I was waiting for my mom to finish a phone call so I could ask her if I could go to the movies Friday night with a group of friends. He peeked his head in and said to come into his office while I waited. Since I had been around the office forever, I didn’t think anything weird about it, and talking to someone beat listening to my mom’s boring sales call.

So I went into his office, and he closed the door. Nothing happened. Well, nothing physical. He did flirt with me though. I was 15, but I wasn’t stupid and I knew what flirting was. And I knew that I liked the attention. Coming from a broken home without a father figure around and a mom who works a lot will do that to a girl. And he knew that. Maybe not the details, but he knew about me and preyed on my insecurities.

Something in me felt funny. I knew the attention was wrong, but nevertheless I liked it. I was starved for it. So he continued. Over the next two years whenever I would stop by my mom’s work, I’d try to find an excuse to run into him. He never touched me; he didn’t have to. But his words escalated into something much more sexual in nature.

He began saying things like when I turned 18, we could be together. He even had a secret countdown in his desk drawer. He would suggest that maybe I could meet up with him some night — tell my mom I was going over to a friend’s house and instead meet him somewhere and we could drive to the river or park, and see what happened. (Recounting this now, as an adult and a mother, I shiver with disgust and rage at a grown man treating a young girl in this manner.)

As his words became more urgent, I began to get scared. What if something did happen? What if he actually did something? How would I feel? Even now, I’m embarrassed to say I wasn’t 100% against the idea, but deep down I knew it was wrong.

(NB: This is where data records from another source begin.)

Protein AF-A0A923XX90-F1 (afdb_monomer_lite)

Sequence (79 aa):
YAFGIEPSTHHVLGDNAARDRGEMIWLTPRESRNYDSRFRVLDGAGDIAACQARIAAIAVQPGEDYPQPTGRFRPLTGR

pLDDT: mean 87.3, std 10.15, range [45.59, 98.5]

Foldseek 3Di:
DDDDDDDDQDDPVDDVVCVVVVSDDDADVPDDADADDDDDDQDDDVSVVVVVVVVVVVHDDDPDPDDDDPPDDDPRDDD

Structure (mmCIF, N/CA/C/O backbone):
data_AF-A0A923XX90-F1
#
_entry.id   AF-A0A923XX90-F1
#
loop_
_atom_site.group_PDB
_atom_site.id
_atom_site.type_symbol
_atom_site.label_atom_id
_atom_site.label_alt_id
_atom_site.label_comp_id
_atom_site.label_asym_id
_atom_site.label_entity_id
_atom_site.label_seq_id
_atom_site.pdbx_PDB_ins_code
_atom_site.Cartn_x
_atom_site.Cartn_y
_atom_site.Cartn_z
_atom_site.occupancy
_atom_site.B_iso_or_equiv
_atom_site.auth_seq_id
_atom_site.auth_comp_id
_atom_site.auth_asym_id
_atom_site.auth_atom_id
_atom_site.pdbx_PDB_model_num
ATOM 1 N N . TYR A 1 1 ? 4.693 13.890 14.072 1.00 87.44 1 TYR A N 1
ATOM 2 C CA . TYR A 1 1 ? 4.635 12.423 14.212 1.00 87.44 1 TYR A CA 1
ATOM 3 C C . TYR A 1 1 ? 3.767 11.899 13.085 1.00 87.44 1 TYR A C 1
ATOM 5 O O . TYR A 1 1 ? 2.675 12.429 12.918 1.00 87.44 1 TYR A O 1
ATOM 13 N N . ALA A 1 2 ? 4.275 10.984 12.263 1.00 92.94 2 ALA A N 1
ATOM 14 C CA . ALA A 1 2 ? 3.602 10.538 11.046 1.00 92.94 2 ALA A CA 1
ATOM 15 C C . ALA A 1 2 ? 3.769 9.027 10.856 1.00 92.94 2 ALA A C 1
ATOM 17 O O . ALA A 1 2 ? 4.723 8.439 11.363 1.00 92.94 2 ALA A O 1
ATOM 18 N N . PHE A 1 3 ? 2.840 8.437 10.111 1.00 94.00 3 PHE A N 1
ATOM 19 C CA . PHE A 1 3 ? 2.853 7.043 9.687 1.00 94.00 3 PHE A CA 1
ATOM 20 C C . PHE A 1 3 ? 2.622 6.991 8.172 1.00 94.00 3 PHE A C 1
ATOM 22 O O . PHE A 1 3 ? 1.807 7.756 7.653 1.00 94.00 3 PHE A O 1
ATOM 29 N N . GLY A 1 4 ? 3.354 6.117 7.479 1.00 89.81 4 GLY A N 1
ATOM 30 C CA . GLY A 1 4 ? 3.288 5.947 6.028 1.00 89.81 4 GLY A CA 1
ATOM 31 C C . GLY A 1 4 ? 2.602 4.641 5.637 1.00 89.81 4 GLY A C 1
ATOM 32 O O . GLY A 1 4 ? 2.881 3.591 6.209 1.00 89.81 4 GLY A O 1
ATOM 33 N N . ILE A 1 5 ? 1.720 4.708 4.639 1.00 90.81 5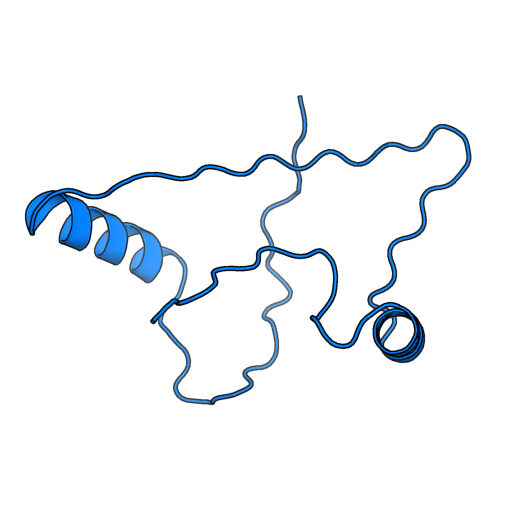 ILE A N 1
ATOM 34 C CA . ILE A 1 5 ? 1.197 3.539 3.921 1.00 90.81 5 ILE A CA 1
ATOM 35 C C . ILE A 1 5 ? 1.727 3.651 2.493 1.00 90.81 5 ILE A C 1
ATOM 37 O O . ILE A 1 5 ? 1.358 4.585 1.782 1.00 90.81 5 ILE A O 1
ATOM 41 N N . GLU A 1 6 ? 2.583 2.715 2.082 1.00 90.94 6 GLU A N 1
ATOM 42 C CA . GLU A 1 6 ? 3.384 2.824 0.853 1.00 90.94 6 GLU A CA 1
ATOM 43 C C . GLU A 1 6 ? 3.114 1.660 -0.122 1.00 90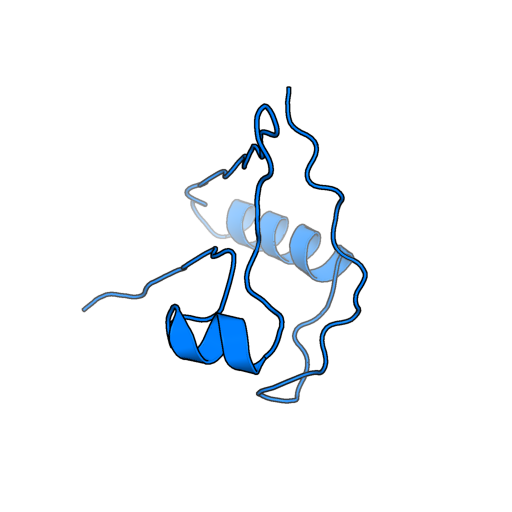.94 6 GLU A C 1
ATOM 45 O O . GLU A 1 6 ? 3.942 0.753 -0.263 1.00 90.94 6 GLU A O 1
ATOM 50 N N . PRO A 1 7 ? 1.956 1.642 -0.818 1.00 88.12 7 PRO A N 1
ATOM 51 C CA . PRO A 1 7 ? 1.748 0.711 -1.919 1.00 88.12 7 PRO A CA 1
ATOM 52 C C . PRO A 1 7 ? 2.822 0.954 -2.982 1.00 88.12 7 PRO A C 1
ATOM 54 O O . PRO A 1 7 ? 2.920 2.045 -3.542 1.00 88.12 7 PRO A O 1
ATOM 57 N N . SER A 1 8 ? 3.636 -0.060 -3.244 1.00 86.06 8 SER A N 1
ATOM 58 C CA . SER A 1 8 ? 4.811 0.034 -4.106 1.00 86.06 8 SER A CA 1
ATOM 59 C C . SER A 1 8 ? 4.943 -1.220 -4.964 1.00 86.06 8 SER A C 1
ATOM 61 O O . SER A 1 8 ? 4.366 -2.269 -4.675 1.00 86.06 8 SER A O 1
ATOM 63 N N . THR A 1 9 ? 5.672 -1.098 -6.068 1.00 83.12 9 THR A N 1
ATOM 64 C CA . THR A 1 9 ? 5.932 -2.206 -6.995 1.00 83.12 9 THR A CA 1
ATOM 65 C C . THR A 1 9 ? 7.062 -3.119 -6.540 1.00 83.12 9 THR A C 1
ATOM 67 O O . THR A 1 9 ? 7.123 -4.267 -6.964 1.00 83.12 9 THR A O 1
ATOM 70 N N . HIS A 1 10 ? 7.950 -2.608 -5.693 1.00 80.62 10 HIS A N 1
ATOM 71 C CA . HIS A 1 10 ? 9.027 -3.341 -5.044 1.00 80.62 10 HIS A CA 1
ATOM 72 C C . HIS A 1 10 ? 9.299 -2.705 -3.681 1.00 80.62 10 HIS A C 1
ATOM 74 O O . HIS A 1 10 ? 8.941 -1.551 -3.437 1.00 80.62 10 HIS A O 1
ATOM 80 N N . HIS A 1 11 ? 9.967 -3.446 -2.803 1.00 82.75 11 HIS A N 1
ATOM 81 C CA . HIS A 1 11 ? 10.258 -2.998 -1.443 1.0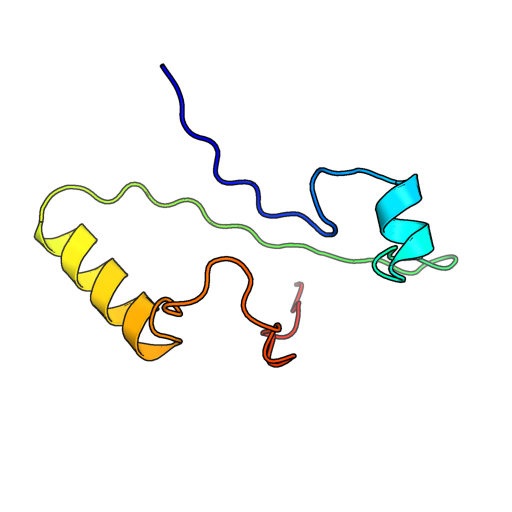0 82.75 11 HIS A CA 1
ATOM 82 C C . HIS A 1 11 ? 11.023 -1.658 -1.399 1.00 82.75 11 HIS A C 1
ATOM 84 O O . HIS A 1 11 ? 11.804 -1.339 -2.303 1.00 82.75 11 HIS A O 1
ATOM 90 N N . VAL A 1 12 ? 10.913 -0.939 -0.275 1.00 86.00 12 VAL A N 1
ATOM 91 C CA . VAL A 1 12 ? 11.579 0.356 -0.002 1.00 86.00 12 VAL A CA 1
ATOM 92 C C . VAL A 1 12 ? 13.117 0.313 -0.040 1.00 86.00 12 VAL A C 1
ATOM 94 O O . VAL A 1 12 ? 13.778 1.342 -0.012 1.00 86.00 12 VAL A O 1
ATOM 97 N N . LEU A 1 13 ? 13.715 -0.879 -0.157 1.00 87.69 13 LEU A N 1
ATOM 98 C CA . LEU A 1 13 ? 15.169 -1.044 -0.290 1.00 87.69 13 LEU A CA 1
ATOM 99 C C . LEU A 1 13 ? 15.703 -0.567 -1.653 1.00 87.69 13 LEU A C 1
ATOM 101 O O . LEU A 1 13 ? 16.914 -0.472 -1.840 1.00 87.69 13 LEU A O 1
ATOM 105 N N . GLY A 1 14 ? 14.803 -0.249 -2.586 1.00 85.19 14 GLY A N 1
ATOM 106 C CA . GLY A 1 14 ? 15.122 0.414 -3.841 1.00 85.19 14 GLY A CA 1
ATOM 107 C C . GLY A 1 14 ? 15.598 -0.518 -4.952 1.00 85.19 14 GLY A C 1
ATOM 108 O O . GLY A 1 14 ? 15.569 -1.745 -4.859 1.00 85.19 14 GLY A O 1
ATOM 109 N N . ASP A 1 15 ? 16.038 0.128 -6.024 1.00 89.94 15 ASP A N 1
ATOM 110 C CA . ASP A 1 15 ? 16.345 -0.429 -7.338 1.00 89.94 15 ASP A CA 1
ATOM 111 C C . ASP A 1 15 ? 17.279 -1.645 -7.344 1.00 89.94 15 ASP A C 1
ATOM 113 O O . ASP A 1 15 ? 16.988 -2.649 -7.991 1.00 89.94 15 ASP A O 1
ATOM 117 N N . ASN A 1 16 ? 18.415 -1.565 -6.646 1.00 92.75 16 ASN A N 1
ATOM 118 C CA . ASN A 1 16 ? 19.401 -2.650 -6.645 1.00 92.75 16 ASN A CA 1
ATOM 119 C C . ASN A 1 16 ? 18.831 -3.900 -5.974 1.00 92.75 16 ASN A C 1
ATOM 121 O O . ASN A 1 16 ? 18.855 -4.978 -6.558 1.00 92.75 16 ASN A O 1
ATOM 125 N N . ALA A 1 17 ? 18.203 -3.733 -4.808 1.00 88.50 17 ALA A N 1
ATOM 126 C CA . ALA A 1 17 ? 17.574 -4.837 -4.098 1.00 88.50 17 ALA A CA 1
ATOM 127 C C . ALA A 1 17 ? 16.413 -5.451 -4.900 1.00 88.50 17 ALA A C 1
ATOM 129 O O . ALA A 1 17 ? 16.219 -6.664 -4.873 1.00 88.50 17 ALA A O 1
ATOM 130 N N . ALA A 1 18 ? 15.660 -4.634 -5.643 1.00 88.12 18 ALA A N 1
ATOM 131 C CA . ALA A 1 18 ? 14.610 -5.124 -6.530 1.00 88.12 18 ALA A CA 1
ATOM 132 C C . ALA A 1 18 ? 15.170 -5.960 -7.697 1.00 88.12 18 ALA A C 1
ATOM 134 O O . ALA A 1 18 ? 14.559 -6.961 -8.071 1.00 88.12 18 ALA A O 1
ATOM 135 N N . ARG A 1 19 ? 16.335 -5.592 -8.258 1.00 90.44 19 ARG A N 1
ATOM 136 C CA . ARG A 1 19 ? 17.032 -6.410 -9.271 1.00 90.44 19 ARG A CA 1
ATOM 137 C C . ARG A 1 19 ? 17.512 -7.729 -8.671 1.00 90.44 19 ARG A C 1
ATOM 139 O O . ARG A 1 19 ? 17.198 -8.778 -9.225 1.00 90.44 19 ARG A O 1
ATOM 146 N N . ASP A 1 20 ? 18.186 -7.675 -7.524 1.00 92.75 20 ASP A N 1
ATOM 147 C CA . ASP A 1 20 ? 18.764 -8.853 -6.865 1.00 92.75 20 ASP A CA 1
ATOM 148 C C . ASP A 1 20 ? 17.697 -9.875 -6.444 1.00 92.75 20 ASP A C 1
ATOM 150 O O . ASP A 1 20 ? 17.914 -11.082 -6.540 1.00 92.75 20 ASP A O 1
ATOM 154 N N . ARG A 1 21 ? 16.516 -9.403 -6.018 1.00 84.38 21 ARG A N 1
ATOM 155 C CA . ARG A 1 21 ? 15.382 -10.259 -5.627 1.00 84.38 21 ARG A CA 1
ATOM 156 C C . ARG A 1 21 ? 14.456 -10.650 -6.784 1.00 84.38 21 ARG A C 1
ATOM 158 O O . ARG A 1 21 ? 13.470 -11.344 -6.554 1.00 84.38 21 ARG A O 1
ATOM 165 N N . GLY A 1 22 ? 14.733 -10.207 -8.012 1.00 85.12 22 GLY A N 1
ATOM 166 C CA . GLY A 1 22 ? 13.865 -10.471 -9.167 1.00 85.12 22 GLY A CA 1
ATOM 167 C C . GLY A 1 22 ? 12.491 -9.786 -9.098 1.00 85.12 22 GLY A C 1
ATOM 168 O O . GLY A 1 22 ? 11.562 -10.203 -9.782 1.00 85.12 22 GLY A O 1
ATOM 169 N N . GLU A 1 23 ? 12.350 -8.737 -8.284 1.00 83.88 23 GLU A N 1
ATOM 170 C CA . GLU A 1 23 ? 11.121 -7.942 -8.128 1.00 83.88 23 GLU A CA 1
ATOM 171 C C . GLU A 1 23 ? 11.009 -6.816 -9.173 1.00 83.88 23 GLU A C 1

So very wrong. But I was lonely and depressed and felt unattractive in my own skin like many teenage girls, and this man was offering me self-esteem and confidence.

The summer I was 17, I joined my mom at her company’s summer picnic. Patrick was there and was pretty inebriated by the time we arrived. I don’t know how it all happened. I’ve blocked out most of it, but I do clearly remember two events from that day. One was him making a lewd gesture toward me. The other was him grabbing my butt. Somehow no one else saw either, and suddenly, at the first physical contact, something broke inside of me and I speed-walked to my mom. I stayed by her side, pretending everything was fine, for the rest of the event and then went home with her like nothing happened.

That’s the last time I saw Patrick. I didn’t stop by my mom’s office for a month after that incident until she told me he had blacked-out during a drinking binge and woke up several hours north with no recollection of how he got there. It was quite the small-town gossip. He never came back to town, and I haven’t seen him in two decades.

I didn’t know until therapy that what happened to me was abuse. There was so much shame and fear during those years because I liked his attention even though it was wrong, and I felt like it was my fault that it all happened because I never put a stop to it. Because I was just a girl who was put in an uncomfortable situation by a much older man who knew better. He knew better, but he wanted what he wanted, and he preyed on me, groomed me, knowing he could eventually get what he was going after.

The experience has radically changed how I feel about men, how I feel about myself. Yes, I’ve been to therapy, and yes, I’ve overcome a lot, but I’m still scarred. You don’t spend two years of awkward puberty being manipulated by someone and not come out a little bent. Mostly, though, I’m scared. I’m scared for my own daughter. And every day I tell her that she can tell me anything, that there’s nothing she should ever be scared to tell me, because I don’t want her to go through what I did, what I still do.

Abuse is abuse, trauma is trauma. It can look different for everyone, but that doesn’t mean you weren’t used for someone else’s pleasure. It’s my hope that in sharing my story, someone will be encouraged to speak up and somebody’s innocence will be saved. A victim should never have to be ashamed.